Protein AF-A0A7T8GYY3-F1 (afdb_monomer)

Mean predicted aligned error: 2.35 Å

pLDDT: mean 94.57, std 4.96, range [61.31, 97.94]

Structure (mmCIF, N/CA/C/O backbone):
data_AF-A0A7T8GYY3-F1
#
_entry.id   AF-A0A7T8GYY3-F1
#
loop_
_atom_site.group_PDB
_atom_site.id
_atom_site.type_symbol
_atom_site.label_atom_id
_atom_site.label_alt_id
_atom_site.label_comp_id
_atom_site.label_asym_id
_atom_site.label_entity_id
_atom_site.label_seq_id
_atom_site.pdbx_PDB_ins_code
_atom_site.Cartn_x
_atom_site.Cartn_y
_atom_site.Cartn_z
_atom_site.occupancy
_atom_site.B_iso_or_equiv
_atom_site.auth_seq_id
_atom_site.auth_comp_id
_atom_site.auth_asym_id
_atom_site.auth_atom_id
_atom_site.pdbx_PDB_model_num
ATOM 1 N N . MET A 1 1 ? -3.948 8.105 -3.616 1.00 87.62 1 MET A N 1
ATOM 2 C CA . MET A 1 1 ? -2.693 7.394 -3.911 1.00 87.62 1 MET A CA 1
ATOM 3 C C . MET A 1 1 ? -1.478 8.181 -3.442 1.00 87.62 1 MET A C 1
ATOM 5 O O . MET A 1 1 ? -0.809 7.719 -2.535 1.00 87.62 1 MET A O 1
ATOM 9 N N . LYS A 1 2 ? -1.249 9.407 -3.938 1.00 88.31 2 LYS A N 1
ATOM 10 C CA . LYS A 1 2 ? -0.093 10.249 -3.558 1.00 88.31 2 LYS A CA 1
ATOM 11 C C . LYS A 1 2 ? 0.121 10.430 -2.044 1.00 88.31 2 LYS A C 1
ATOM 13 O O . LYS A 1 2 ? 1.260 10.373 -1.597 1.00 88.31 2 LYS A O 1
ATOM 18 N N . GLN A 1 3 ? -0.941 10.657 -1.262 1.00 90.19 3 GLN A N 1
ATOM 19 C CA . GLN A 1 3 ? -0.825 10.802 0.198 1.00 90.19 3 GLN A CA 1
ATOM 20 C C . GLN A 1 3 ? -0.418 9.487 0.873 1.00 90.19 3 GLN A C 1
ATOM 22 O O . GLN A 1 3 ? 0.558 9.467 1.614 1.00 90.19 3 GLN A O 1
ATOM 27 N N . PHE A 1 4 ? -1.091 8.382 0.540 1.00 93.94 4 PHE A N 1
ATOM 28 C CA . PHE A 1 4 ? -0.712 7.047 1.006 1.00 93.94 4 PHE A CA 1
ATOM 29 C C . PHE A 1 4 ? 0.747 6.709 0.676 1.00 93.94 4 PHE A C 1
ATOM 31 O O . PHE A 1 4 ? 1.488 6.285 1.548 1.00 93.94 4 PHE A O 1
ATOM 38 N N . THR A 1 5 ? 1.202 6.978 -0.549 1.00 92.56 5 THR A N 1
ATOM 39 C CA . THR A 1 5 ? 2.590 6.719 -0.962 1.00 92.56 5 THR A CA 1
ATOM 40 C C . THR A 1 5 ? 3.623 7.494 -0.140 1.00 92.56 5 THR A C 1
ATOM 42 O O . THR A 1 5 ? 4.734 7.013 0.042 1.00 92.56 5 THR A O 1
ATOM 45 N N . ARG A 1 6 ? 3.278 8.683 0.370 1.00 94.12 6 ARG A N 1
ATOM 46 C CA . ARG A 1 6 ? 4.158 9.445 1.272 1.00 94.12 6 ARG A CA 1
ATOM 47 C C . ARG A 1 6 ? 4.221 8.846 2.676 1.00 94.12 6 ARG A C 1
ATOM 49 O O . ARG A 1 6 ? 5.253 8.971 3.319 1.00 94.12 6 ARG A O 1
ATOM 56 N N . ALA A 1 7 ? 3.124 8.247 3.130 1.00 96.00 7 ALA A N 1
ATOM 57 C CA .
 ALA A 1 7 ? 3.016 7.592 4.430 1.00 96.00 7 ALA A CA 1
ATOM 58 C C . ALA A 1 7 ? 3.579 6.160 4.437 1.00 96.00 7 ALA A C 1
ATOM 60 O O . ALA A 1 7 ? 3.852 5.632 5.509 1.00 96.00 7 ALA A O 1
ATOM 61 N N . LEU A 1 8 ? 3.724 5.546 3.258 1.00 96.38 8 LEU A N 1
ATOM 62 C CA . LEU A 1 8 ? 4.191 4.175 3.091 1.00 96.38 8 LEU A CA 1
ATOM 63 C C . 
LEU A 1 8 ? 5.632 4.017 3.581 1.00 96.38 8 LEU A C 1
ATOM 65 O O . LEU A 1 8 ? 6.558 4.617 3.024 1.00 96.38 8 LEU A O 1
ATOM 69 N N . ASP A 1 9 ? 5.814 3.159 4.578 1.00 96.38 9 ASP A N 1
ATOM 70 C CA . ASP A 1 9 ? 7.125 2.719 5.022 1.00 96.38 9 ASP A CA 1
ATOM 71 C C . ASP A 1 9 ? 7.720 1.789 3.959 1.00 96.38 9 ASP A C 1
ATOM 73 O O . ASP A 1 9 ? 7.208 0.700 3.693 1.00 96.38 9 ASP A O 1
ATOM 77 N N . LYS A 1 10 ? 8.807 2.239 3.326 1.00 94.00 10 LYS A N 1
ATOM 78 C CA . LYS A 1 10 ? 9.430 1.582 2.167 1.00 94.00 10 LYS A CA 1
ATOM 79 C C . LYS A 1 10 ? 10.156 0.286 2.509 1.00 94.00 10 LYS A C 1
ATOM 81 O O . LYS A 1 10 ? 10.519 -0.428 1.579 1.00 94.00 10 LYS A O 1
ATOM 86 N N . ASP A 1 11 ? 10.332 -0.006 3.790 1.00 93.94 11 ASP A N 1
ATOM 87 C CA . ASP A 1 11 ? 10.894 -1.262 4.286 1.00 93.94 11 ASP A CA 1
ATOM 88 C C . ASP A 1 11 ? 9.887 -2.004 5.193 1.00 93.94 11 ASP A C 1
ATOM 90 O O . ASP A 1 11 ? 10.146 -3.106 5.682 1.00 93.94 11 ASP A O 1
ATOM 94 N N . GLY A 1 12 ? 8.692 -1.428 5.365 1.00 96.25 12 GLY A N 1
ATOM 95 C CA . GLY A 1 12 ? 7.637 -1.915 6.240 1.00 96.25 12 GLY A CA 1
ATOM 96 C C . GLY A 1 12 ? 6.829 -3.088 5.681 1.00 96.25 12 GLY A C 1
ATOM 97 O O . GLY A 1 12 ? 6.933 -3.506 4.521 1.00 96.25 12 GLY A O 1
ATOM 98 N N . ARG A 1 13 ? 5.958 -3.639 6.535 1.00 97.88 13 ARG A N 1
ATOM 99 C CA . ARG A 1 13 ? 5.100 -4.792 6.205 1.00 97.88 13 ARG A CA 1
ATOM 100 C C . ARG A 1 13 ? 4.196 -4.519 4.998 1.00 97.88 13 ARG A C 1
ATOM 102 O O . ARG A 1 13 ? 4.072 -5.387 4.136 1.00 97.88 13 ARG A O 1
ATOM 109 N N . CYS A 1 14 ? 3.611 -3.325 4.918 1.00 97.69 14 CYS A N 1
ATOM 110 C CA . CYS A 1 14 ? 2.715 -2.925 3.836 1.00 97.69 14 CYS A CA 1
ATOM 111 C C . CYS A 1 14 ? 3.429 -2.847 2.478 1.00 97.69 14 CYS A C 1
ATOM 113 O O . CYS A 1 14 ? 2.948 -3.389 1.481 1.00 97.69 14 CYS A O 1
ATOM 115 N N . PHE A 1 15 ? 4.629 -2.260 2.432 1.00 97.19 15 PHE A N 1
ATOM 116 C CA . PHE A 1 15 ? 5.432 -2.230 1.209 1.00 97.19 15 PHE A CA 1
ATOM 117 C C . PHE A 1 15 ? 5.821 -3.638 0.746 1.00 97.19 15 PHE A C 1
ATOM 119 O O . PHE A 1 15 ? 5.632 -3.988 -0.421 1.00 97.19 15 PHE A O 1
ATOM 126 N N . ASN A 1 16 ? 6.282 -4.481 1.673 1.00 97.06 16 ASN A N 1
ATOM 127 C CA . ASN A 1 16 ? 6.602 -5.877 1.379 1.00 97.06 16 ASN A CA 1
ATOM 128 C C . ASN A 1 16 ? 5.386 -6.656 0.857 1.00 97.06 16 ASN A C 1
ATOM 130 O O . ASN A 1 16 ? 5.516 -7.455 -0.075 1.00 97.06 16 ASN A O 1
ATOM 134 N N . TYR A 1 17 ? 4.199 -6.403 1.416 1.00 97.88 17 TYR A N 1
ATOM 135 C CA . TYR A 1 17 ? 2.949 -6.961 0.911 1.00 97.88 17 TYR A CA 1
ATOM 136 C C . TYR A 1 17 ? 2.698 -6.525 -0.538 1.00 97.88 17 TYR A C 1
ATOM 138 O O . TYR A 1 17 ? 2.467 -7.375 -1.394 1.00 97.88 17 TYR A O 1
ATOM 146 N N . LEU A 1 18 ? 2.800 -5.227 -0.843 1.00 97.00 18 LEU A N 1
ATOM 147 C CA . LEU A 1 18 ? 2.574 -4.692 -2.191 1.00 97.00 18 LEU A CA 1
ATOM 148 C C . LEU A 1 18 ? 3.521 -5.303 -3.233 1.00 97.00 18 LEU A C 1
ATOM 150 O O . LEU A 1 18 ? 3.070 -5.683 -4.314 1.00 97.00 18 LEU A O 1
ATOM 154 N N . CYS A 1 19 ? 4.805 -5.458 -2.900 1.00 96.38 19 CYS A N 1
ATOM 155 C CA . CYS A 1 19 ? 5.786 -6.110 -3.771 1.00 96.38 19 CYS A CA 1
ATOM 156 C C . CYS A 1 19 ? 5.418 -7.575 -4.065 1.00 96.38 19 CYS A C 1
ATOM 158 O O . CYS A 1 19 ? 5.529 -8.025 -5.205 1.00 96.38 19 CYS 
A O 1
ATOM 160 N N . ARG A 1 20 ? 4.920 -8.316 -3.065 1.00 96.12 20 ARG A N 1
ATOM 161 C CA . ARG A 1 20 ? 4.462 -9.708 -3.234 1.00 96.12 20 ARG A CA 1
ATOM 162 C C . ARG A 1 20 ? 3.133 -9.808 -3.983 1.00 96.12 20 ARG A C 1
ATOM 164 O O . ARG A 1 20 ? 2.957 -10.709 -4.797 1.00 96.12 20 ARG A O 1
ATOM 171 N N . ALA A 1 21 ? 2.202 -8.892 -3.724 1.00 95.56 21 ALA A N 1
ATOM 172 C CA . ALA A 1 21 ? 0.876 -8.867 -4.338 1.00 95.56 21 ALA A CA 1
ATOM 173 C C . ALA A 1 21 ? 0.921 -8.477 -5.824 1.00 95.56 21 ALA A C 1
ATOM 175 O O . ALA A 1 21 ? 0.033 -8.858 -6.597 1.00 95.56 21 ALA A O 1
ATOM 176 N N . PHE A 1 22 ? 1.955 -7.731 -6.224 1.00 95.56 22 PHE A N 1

════

- **ACTION ITEM**
In the listing above, find the line containing "ATOM 20 C C" and the line containing "ATOM 58 C C", then quote both, plus every line between them, exactly as written.

- **THE COMPLETED TASK**
ATOM 20 C C . GLN A 1 3 ? -0.418 9.487 0.873 1.00 90.19 3 GLN A C 1
ATOM 22 O O . GLN A 1 3 ? 0.558 9.467 1.614 1.00 90.19 3 GLN A O 1
ATOM 27 N N . PHE A 1 4 ? -1.091 8.382 0.540 1.00 93.94 4 PHE A N 1
ATOM 28 C CA . PHE A 1 4 ? -0.712 7.047 1.006 1.00 93.94 4 PHE A CA 1
ATOM 29 C C . PHE A 1 4 ? 0.747 6.709 0.676 1.00 93.94 4 PHE A C 1
ATOM 31 O O . PHE A 1 4 ? 1.488 6.285 1.548 1.00 93.94 4 PHE A O 1
ATOM 38 N N . THR A 1 5 ? 1.202 6.978 -0.549 1.00 92.56 5 THR A N 1
ATOM 39 C CA . THR A 1 5 ? 2.590 6.719 -0.962 1.00 92.56 5 THR A CA 1
ATOM 40 C C . THR A 1 5 ? 3.623 7.494 -0.140 1.00 92.56 5 THR A C 1
ATOM 42 O O . THR A 1 5 ? 4.734 7.013 0.042 1.00 92.56 5 THR A O 1
ATOM 45 N N . ARG A 1 6 ? 3.278 8.683 0.370 1.00 94.12 6 ARG A N 1
ATOM 46 C CA . ARG A 1 6 ? 4.158 9.445 1.272 1.00 94.12 6 ARG A CA 1
ATOM 47 C C . ARG A 1 6 ? 4.221 8.846 2.676 1.00 94.12 6 ARG A C 1
ATOM 49 O O . ARG A 1 6 ? 5.253 8.971 3.319 1.00 94.12 6 ARG A O 1
ATOM 56 N N . ALA A 1 7 ? 3.124 8.247 3.130 1.00 96.00 7 ALA A N 1
ATOM 57 C CA .
 ALA A 1 7 ? 3.016 7.592 4.430 1.00 96.00 7 ALA A CA 1
ATOM 58 C C . ALA A 1 7 ? 3.579 6.160 4.437 1.00 96.00 7 ALA A C 1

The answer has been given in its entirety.